=== Input data ===
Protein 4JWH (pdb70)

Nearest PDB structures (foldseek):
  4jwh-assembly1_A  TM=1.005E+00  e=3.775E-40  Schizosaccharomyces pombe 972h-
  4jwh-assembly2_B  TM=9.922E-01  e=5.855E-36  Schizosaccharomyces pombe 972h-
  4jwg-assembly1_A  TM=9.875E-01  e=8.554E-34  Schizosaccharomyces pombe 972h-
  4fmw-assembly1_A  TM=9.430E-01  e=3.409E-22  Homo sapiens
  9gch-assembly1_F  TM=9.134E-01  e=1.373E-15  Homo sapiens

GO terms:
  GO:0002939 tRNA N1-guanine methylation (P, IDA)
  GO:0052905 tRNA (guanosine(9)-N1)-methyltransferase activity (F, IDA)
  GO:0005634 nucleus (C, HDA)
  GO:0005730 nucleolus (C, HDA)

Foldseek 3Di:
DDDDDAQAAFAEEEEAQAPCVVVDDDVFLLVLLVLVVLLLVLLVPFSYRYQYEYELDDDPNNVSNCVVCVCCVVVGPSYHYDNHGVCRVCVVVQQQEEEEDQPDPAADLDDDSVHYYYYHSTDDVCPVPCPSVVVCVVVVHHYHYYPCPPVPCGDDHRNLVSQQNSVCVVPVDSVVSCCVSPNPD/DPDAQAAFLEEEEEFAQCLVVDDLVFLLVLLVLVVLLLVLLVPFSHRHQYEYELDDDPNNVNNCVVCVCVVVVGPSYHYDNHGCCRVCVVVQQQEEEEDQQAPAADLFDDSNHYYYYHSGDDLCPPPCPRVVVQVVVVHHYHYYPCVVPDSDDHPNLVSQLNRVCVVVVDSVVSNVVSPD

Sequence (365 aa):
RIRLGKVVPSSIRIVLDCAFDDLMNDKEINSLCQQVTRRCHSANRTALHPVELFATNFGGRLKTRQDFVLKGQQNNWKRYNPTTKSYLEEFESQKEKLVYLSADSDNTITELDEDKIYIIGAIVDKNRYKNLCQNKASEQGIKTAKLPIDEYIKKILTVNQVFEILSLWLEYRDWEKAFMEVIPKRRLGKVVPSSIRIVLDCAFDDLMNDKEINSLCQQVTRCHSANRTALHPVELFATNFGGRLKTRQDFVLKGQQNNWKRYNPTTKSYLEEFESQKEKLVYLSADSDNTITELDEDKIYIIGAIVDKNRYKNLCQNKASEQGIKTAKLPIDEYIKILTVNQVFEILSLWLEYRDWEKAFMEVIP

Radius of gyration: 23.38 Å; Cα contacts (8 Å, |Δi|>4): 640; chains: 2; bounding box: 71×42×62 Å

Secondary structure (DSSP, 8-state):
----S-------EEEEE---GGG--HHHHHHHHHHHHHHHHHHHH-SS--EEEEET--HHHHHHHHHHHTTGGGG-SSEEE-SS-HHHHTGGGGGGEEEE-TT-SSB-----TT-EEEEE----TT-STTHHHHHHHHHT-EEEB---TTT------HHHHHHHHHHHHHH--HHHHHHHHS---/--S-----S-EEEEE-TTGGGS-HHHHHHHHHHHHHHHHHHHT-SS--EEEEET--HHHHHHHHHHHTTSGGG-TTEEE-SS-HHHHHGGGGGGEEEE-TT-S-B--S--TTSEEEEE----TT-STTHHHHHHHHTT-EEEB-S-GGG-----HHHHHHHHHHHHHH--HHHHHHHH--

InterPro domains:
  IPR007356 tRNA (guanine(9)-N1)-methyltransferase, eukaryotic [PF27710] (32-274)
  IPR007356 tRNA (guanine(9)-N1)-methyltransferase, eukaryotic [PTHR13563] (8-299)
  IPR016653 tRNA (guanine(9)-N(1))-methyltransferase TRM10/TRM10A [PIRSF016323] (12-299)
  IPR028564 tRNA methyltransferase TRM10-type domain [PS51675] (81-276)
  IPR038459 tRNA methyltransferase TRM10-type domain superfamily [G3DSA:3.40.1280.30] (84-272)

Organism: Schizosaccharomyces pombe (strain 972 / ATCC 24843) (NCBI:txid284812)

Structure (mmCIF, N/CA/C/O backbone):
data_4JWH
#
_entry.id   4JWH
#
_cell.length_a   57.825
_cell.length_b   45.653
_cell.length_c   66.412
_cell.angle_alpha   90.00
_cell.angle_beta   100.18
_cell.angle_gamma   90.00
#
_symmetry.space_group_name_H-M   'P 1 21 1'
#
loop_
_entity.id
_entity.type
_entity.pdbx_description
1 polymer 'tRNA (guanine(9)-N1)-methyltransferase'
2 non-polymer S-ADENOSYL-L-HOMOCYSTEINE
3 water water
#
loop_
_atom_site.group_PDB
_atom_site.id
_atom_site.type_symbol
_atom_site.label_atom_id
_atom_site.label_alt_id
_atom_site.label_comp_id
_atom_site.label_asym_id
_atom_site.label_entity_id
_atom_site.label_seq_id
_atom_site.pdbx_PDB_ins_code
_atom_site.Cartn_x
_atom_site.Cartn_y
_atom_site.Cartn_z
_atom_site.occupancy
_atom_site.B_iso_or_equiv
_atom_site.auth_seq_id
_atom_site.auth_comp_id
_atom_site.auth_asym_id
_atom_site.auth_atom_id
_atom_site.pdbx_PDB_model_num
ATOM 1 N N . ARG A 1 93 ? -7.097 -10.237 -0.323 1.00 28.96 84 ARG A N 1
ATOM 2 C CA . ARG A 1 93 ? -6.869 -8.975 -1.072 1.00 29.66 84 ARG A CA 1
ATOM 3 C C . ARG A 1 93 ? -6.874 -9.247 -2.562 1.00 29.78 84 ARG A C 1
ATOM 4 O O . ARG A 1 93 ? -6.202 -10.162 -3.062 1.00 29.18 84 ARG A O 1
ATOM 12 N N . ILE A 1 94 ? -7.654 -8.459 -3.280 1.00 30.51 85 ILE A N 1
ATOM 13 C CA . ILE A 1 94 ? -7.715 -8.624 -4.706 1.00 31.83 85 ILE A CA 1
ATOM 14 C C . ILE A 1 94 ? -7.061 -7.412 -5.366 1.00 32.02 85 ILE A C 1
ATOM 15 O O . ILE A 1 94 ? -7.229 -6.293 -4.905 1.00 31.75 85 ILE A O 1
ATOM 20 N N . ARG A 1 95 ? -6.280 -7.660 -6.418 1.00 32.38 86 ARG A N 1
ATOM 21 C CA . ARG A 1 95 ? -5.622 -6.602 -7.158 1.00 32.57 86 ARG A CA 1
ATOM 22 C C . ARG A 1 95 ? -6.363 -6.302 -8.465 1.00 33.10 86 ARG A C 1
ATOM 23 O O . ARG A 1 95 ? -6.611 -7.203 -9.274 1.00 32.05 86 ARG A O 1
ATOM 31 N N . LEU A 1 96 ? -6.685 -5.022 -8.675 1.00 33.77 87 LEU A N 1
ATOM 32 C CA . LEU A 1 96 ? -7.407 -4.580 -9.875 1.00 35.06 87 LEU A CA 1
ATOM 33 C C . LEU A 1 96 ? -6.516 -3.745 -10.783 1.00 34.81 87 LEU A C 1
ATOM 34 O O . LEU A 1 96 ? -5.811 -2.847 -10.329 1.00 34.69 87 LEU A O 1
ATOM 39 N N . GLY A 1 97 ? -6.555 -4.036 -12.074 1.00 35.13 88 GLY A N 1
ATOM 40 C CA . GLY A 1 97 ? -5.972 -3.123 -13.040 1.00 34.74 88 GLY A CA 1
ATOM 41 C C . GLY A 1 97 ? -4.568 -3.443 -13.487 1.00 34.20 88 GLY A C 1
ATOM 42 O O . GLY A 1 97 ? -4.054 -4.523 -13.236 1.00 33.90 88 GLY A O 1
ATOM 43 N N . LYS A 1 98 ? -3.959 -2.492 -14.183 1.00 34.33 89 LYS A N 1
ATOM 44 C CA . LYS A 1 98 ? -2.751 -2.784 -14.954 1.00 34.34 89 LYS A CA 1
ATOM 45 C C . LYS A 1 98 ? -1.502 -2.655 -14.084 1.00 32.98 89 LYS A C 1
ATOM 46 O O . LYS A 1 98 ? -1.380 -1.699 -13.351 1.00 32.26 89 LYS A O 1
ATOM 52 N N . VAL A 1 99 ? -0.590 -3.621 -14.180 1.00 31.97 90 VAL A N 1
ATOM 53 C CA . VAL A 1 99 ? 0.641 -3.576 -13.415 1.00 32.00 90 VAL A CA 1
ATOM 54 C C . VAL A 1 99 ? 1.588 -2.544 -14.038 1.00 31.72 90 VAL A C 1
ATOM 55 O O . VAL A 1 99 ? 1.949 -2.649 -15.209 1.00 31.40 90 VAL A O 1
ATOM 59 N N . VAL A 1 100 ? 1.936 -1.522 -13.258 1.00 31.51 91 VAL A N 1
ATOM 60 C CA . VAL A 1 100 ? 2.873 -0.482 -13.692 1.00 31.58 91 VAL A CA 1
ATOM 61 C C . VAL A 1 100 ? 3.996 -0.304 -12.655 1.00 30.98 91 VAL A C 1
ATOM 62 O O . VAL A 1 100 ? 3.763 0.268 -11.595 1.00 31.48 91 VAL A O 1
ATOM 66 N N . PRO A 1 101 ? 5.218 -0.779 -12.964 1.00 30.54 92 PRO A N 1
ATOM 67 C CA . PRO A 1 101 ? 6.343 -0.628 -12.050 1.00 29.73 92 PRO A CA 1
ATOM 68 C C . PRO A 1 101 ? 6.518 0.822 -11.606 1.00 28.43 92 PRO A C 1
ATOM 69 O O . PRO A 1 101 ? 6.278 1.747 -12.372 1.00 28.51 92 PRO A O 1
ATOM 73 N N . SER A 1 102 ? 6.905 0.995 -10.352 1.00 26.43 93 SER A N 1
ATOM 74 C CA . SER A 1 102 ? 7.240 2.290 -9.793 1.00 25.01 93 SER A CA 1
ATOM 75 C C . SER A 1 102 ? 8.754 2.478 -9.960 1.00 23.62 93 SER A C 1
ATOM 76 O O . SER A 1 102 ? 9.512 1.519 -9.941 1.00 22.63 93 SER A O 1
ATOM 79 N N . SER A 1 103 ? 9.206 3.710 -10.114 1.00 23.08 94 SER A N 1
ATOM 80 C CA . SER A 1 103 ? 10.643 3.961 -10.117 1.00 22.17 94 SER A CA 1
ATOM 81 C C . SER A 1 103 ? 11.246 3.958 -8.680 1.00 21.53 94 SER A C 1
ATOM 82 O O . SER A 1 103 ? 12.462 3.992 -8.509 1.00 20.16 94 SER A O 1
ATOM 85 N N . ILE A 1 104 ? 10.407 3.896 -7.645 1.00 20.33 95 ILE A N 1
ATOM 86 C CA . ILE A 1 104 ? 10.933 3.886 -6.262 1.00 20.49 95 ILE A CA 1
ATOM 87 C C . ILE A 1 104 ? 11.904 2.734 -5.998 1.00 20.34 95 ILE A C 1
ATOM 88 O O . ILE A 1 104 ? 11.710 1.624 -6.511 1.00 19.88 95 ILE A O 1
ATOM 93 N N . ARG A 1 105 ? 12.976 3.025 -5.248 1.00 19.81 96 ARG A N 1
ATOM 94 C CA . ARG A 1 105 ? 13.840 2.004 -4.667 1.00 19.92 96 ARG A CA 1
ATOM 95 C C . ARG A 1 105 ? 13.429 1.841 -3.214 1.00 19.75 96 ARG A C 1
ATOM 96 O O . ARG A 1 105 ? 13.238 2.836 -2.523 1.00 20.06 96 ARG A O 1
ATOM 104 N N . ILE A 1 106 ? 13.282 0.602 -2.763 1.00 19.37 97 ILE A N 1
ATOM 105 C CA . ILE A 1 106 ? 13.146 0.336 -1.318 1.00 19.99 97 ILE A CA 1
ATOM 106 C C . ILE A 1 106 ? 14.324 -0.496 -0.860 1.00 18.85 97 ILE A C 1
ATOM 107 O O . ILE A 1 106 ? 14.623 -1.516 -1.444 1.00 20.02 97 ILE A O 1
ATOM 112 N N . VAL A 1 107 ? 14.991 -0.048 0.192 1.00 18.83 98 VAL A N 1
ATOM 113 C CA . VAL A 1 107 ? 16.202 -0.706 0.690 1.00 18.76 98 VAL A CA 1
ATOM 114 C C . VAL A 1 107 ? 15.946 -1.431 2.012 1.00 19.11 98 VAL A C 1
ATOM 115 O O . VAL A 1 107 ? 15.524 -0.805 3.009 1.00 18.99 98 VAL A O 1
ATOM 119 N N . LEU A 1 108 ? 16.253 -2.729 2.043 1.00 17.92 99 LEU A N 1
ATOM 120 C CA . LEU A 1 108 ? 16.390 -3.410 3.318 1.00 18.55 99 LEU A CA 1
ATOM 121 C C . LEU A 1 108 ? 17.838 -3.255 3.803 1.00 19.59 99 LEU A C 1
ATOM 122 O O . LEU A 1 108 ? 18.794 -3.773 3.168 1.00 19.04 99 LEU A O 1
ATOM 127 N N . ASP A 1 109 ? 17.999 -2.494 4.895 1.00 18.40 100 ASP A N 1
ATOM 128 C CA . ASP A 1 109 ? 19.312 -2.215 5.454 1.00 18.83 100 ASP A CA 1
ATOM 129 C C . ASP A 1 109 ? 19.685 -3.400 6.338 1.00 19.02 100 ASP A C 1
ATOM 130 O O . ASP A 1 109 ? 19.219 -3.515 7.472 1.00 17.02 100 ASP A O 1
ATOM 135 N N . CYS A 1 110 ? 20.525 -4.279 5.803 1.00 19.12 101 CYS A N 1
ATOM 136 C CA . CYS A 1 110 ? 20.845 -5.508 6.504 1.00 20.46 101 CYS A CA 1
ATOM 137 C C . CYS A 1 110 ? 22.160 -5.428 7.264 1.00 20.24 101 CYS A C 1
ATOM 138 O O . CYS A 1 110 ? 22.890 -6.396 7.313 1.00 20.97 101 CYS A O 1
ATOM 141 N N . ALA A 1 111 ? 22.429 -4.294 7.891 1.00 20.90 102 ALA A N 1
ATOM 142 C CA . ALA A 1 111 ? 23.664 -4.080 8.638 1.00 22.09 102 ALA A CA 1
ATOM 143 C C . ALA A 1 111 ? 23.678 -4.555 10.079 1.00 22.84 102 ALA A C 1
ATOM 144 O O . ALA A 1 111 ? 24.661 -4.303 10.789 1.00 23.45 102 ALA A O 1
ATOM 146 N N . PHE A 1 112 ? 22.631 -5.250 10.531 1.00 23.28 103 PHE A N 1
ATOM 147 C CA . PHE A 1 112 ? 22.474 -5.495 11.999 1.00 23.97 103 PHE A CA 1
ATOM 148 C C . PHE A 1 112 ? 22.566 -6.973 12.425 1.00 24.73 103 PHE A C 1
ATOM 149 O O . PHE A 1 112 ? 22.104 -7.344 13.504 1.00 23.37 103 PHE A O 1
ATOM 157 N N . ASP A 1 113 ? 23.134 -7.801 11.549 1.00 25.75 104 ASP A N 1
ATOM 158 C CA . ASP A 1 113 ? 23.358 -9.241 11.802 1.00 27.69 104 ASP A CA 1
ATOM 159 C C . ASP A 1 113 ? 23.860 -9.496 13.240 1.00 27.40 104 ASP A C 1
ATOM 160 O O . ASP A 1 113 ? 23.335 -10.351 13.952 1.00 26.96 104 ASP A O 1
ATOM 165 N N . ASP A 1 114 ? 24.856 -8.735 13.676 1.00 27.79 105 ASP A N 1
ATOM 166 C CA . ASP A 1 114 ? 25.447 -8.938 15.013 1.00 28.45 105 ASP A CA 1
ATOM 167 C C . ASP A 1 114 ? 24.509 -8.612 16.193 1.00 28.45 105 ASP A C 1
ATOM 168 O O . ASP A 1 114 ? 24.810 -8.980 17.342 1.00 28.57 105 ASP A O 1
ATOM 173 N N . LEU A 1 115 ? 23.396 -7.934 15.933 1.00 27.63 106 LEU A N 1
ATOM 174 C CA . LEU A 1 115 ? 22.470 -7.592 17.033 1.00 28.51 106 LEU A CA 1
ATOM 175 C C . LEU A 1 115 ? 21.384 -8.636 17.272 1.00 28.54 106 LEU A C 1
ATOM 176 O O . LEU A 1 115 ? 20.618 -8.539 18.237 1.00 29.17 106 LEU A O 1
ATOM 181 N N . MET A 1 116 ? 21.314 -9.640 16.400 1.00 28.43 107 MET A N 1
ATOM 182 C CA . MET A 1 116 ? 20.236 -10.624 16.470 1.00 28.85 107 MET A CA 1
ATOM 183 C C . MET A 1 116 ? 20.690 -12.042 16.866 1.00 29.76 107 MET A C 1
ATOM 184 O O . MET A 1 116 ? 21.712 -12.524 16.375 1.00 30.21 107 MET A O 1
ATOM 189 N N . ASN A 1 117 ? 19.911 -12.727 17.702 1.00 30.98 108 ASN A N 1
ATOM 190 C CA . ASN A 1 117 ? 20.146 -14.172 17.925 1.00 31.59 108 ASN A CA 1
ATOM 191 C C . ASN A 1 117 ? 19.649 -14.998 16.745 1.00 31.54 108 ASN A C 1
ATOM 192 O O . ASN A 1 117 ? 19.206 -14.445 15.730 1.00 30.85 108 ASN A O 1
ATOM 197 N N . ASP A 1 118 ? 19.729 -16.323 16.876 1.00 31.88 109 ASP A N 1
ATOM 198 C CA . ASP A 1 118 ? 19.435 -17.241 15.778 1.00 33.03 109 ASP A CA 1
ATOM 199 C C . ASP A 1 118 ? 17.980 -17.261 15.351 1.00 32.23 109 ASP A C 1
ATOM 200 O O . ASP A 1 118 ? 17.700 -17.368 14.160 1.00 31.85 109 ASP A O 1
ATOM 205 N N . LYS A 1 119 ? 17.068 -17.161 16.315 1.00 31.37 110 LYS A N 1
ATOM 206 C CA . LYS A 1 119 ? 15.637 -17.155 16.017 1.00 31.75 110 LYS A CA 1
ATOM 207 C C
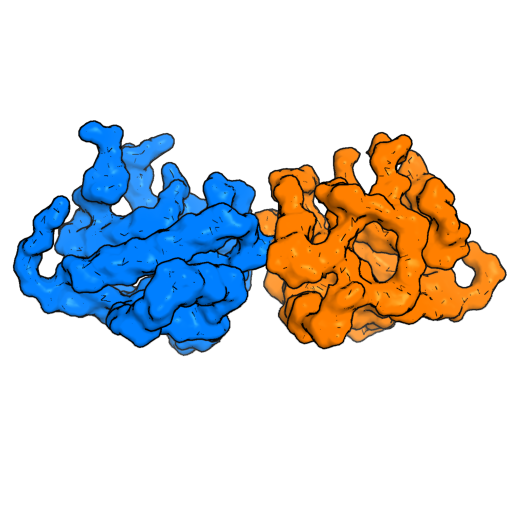 . LYS A 1 119 ? 15.246 -15.887 15.261 1.00 31.06 110 LYS A C 1
ATOM 208 O O . LYS A 1 119 ? 14.441 -15.932 14.334 1.00 30.64 110 LYS A O 1
ATOM 210 N N . GLU A 1 120 ? 15.813 -14.767 15.706 1.00 30.25 111 GLU A N 1
ATOM 211 C CA . GLU A 1 120 ? 15.554 -13.453 15.110 1.00 29.72 111 GLU A CA 1
ATOM 212 C C . GLU A 1 120 ? 16.027 -13.384 13.640 1.00 28.72 111 GLU A C 1
ATOM 213 O O . GLU A 1 120 ? 15.309 -12.876 12.778 1.00 27.98 111 GLU A O 1
ATOM 219 N N . ILE A 1 121 ? 17.222 -13.913 13.369 1.00 28.71 112 ILE A N 1
ATOM 220 C CA . ILE A 1 121 ? 17.724 -14.075 11.988 1.00 27.45 112 ILE A CA 1
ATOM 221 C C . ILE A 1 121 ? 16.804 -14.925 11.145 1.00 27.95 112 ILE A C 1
===
Task item
Go through the lines above and copy any that contain "sapiens".

Completed exercise
  4fmw-assembly1_A  TM=9.430E-01  e=3.409E-22  Homo sapiens
  9gch-assembly1_F  TM=9.134E-01  e=1.373E-15  Homo sapiens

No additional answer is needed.